- Born: 9 February 1929 Little Rock, Arkansas
- Died: 3 December 2001 (aged 72)
- Education: Ph.D.
- Alma mater: University of Chicago University of California, Berkeley
- Spouse: Elizabeth Strong
- Parent(s): Chauncey Elvira Stephenson Ona Richards

= Charles Bruce Stephenson =

American astronomer

Charles Bruce Stephenson (February 9, 1929 – December 3, 2001) was an American astronomer. He was a professor at Case Western Reserve University.

==Biography==
He was born on a ranch in Little Rock, Arkansas, the only son of Chauncey Elvira Stephenson and Ona Richards. During his youth he made a telescope and was a winner of the Bausch & Lomb Science Award while in High School. He attended Little Rock Junior College, then transferred to the University of Chicago. After being awarded a B.S. in mathematics in 1949, he went on to study astronomy in graduate school, attaining a M.S. in 1951.

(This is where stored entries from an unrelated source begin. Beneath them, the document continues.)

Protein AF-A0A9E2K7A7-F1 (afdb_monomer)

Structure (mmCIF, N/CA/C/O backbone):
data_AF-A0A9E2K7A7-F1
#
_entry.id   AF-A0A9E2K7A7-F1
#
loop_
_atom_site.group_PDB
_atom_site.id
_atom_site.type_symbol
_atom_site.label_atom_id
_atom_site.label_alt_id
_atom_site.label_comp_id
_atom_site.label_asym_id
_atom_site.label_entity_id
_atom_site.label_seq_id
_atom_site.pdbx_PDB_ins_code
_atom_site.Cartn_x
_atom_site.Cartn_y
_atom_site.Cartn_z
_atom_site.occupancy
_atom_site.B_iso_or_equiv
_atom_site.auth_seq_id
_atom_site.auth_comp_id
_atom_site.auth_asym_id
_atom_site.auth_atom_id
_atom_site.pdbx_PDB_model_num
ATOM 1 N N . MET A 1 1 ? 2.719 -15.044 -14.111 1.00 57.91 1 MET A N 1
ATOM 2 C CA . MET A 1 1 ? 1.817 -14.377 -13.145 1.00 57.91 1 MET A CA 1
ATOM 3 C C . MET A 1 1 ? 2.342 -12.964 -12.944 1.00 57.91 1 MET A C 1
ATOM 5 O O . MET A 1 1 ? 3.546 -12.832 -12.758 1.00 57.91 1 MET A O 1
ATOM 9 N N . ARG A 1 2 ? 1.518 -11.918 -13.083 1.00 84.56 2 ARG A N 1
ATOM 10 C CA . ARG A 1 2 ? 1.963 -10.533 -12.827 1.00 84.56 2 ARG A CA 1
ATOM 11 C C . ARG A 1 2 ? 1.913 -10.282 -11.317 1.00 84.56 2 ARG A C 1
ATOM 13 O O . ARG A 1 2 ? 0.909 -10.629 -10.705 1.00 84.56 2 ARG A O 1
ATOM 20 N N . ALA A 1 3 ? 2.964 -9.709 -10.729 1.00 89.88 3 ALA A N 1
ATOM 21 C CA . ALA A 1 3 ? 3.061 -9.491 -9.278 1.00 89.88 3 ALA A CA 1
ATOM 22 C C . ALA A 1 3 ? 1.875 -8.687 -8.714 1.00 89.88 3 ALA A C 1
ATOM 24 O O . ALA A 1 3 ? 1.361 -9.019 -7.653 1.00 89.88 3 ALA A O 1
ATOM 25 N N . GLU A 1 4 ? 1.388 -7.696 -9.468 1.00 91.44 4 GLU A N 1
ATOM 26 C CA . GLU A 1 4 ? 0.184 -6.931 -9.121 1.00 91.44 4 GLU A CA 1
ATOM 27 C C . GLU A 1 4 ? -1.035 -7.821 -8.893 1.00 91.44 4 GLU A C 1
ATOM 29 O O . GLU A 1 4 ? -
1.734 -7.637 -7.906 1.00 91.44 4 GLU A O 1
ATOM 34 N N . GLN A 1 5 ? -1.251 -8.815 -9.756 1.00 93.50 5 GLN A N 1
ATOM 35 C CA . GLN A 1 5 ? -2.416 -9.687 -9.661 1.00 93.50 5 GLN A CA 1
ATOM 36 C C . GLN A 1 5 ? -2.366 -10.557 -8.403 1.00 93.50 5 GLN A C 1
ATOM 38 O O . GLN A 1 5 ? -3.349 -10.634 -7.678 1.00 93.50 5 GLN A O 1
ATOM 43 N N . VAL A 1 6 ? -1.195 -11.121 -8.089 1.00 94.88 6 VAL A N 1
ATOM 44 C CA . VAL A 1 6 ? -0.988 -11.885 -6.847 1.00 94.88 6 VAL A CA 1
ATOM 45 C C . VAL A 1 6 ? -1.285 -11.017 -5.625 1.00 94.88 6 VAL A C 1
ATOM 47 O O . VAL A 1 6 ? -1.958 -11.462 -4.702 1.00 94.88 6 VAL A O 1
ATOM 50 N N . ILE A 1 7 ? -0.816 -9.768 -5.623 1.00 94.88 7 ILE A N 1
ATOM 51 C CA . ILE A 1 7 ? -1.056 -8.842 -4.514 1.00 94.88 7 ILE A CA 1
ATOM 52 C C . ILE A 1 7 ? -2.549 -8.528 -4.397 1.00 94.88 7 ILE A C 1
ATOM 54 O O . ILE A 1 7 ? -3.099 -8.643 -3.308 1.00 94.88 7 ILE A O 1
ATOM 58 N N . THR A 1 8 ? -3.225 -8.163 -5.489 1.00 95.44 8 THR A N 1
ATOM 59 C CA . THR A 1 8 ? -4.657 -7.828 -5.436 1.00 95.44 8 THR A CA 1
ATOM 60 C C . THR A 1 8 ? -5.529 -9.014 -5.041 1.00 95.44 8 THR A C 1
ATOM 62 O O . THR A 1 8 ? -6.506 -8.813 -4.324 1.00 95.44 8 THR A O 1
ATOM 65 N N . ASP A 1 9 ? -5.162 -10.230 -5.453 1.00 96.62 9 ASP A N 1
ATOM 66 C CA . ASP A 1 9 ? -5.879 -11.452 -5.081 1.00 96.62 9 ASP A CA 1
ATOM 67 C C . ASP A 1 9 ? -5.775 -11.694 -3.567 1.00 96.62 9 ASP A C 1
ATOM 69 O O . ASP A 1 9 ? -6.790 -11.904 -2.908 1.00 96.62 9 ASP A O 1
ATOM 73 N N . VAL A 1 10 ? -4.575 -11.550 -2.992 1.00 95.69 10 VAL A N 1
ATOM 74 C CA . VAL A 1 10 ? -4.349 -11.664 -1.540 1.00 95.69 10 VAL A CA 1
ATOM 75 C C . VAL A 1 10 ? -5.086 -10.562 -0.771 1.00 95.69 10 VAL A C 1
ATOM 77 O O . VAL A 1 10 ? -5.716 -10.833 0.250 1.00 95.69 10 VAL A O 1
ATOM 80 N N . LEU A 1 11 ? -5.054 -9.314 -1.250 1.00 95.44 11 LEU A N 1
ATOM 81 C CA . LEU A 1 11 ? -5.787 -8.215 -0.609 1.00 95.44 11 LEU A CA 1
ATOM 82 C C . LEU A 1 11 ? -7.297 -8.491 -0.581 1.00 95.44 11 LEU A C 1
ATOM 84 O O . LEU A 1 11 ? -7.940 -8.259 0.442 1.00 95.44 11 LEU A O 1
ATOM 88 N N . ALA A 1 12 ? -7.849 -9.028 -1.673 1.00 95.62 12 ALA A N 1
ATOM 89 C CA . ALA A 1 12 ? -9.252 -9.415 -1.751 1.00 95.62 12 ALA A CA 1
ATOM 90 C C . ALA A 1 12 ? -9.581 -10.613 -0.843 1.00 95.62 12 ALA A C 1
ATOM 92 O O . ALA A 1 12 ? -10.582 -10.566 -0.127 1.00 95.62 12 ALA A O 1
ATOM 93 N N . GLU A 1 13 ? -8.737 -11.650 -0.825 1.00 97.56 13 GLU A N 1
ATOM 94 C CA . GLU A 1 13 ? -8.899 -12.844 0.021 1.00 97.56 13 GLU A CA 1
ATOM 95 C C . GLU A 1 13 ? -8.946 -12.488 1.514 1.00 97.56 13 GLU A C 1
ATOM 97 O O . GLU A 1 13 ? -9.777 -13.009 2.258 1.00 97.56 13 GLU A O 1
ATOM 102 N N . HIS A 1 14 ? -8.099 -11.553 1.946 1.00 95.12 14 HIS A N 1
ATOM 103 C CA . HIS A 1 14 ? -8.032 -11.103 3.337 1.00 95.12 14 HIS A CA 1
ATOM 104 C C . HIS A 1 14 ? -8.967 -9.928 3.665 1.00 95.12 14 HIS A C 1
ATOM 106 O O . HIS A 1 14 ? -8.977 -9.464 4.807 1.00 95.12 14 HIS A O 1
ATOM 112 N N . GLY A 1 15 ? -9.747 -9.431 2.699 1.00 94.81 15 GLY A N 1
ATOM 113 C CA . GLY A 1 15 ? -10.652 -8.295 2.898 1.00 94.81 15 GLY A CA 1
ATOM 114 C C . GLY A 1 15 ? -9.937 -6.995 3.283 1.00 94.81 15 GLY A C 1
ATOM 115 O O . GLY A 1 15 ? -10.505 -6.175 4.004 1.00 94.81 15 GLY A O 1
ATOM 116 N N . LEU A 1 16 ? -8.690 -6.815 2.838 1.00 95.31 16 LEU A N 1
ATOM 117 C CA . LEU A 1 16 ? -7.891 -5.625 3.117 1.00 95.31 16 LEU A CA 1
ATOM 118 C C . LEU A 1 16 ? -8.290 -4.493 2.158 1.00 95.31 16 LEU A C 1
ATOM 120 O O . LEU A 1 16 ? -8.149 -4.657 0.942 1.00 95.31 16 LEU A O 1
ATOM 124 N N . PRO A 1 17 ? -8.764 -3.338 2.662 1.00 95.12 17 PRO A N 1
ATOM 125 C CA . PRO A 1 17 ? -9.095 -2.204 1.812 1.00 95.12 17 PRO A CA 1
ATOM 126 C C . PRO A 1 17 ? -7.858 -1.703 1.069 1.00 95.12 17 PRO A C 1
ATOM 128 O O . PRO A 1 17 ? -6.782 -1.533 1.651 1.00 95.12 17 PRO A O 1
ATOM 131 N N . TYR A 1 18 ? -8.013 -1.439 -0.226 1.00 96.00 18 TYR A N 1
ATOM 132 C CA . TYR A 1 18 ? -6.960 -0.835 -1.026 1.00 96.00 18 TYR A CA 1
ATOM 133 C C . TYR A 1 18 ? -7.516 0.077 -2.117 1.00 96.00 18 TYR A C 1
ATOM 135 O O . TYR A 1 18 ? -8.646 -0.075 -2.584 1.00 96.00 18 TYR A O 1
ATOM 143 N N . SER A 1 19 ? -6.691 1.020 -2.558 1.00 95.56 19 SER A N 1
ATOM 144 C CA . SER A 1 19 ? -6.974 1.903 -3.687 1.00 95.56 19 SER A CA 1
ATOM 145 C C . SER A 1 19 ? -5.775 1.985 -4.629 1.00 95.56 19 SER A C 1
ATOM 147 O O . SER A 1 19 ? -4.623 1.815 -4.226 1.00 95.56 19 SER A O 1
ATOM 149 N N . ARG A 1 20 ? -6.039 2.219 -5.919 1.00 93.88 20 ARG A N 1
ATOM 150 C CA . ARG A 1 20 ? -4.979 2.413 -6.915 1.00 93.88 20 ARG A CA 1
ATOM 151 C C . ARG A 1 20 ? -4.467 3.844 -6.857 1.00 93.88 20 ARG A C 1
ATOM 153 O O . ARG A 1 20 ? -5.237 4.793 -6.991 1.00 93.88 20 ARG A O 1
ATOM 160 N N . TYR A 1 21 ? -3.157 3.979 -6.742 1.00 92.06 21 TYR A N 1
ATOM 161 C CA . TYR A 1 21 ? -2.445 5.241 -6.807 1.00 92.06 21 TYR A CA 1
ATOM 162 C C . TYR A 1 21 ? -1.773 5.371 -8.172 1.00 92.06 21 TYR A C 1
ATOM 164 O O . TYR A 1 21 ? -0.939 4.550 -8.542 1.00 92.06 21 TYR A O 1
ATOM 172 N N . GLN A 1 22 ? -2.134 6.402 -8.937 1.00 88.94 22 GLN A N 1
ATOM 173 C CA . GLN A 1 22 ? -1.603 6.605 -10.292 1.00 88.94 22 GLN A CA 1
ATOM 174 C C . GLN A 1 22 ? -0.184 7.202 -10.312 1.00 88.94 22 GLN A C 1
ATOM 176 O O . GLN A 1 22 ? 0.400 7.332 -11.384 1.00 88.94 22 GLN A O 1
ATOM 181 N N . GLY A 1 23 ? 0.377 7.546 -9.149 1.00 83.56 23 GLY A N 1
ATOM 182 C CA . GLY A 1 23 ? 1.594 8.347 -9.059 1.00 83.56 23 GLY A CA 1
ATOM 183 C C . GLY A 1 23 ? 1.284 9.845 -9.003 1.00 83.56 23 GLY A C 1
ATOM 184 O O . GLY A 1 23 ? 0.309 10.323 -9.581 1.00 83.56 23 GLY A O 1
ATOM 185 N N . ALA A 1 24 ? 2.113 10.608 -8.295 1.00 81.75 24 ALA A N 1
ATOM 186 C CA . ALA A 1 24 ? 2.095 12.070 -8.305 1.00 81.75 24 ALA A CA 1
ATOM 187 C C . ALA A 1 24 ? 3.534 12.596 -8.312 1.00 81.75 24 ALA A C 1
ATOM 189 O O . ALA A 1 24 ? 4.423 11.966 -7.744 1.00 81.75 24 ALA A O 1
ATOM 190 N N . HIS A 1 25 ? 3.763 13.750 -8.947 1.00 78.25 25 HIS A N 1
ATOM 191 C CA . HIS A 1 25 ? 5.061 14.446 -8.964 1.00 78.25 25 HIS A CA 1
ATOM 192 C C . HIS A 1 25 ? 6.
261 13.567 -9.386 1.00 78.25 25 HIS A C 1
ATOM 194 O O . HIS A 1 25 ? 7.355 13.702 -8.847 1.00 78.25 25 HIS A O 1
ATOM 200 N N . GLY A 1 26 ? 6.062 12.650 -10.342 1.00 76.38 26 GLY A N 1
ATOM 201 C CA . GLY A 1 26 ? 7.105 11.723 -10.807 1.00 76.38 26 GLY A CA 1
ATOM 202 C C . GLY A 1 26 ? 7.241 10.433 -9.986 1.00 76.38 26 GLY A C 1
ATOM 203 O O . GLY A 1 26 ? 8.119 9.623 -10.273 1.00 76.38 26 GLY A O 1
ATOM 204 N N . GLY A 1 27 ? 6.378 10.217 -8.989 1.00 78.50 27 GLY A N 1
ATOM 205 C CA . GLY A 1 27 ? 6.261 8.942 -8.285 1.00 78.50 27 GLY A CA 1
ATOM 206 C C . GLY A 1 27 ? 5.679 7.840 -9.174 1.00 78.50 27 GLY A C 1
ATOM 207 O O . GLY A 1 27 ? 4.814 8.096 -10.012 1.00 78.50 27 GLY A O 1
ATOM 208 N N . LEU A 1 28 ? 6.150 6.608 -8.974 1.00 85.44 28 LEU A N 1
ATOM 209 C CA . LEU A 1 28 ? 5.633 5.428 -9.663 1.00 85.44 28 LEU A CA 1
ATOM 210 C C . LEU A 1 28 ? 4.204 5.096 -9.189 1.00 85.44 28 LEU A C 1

From 1951 until 1953, he served as an astronomy research assistant at Dearborn Observatory. While a student at Northwestern, he met his future wife, Elizabeth Strong—the couple were married in 1952. In 1953 he joined the military in the U.S. Army Map Service Lunar Occultation Program, serving until 1955 whereupon he returned to the study of astronomy at the University of California, Berkeley. As a doctoral student, he was awarded the Dorothy Klumpke Roberts Prize in Astronomy by the Astronomical Society of the Pacific during 1956, and was a Lick Observatory Fellow for 1957−58. In 1958 he received his Ph.D. with a dissertation titled, "A Study of Visual Binaries Having Primaries Above the Main Sequence".

Moving to Cleveland, Ohio, he became an instructor at the Case Western Reserve University in 1958, joining the staff of the Warner & Swasey Observatory. During 1959 he was elevated to Assistant Professor, becoming Associate Professor in 1964 then Professor in 1968. During his career, he published over 120 papers. His A General Catalog of Cool Galactic Carbon Stars was published in 1973 and A General Catalog of Galactic S Stars in 1976. In 1977, he collaborated with Romanian-born astronomer Nicholas Sanduleak to publish a catalogue of Hydrogen alpha emission-line stars. (Sanduleak was a former student of Stephenson at the Case Institute of Technology.) In 1988, Dr. Stephenson was appointed the Worcester R. and Cornelia B. Warner Professor of Astronomy, then named professor emeritus upon his retirement in 1994.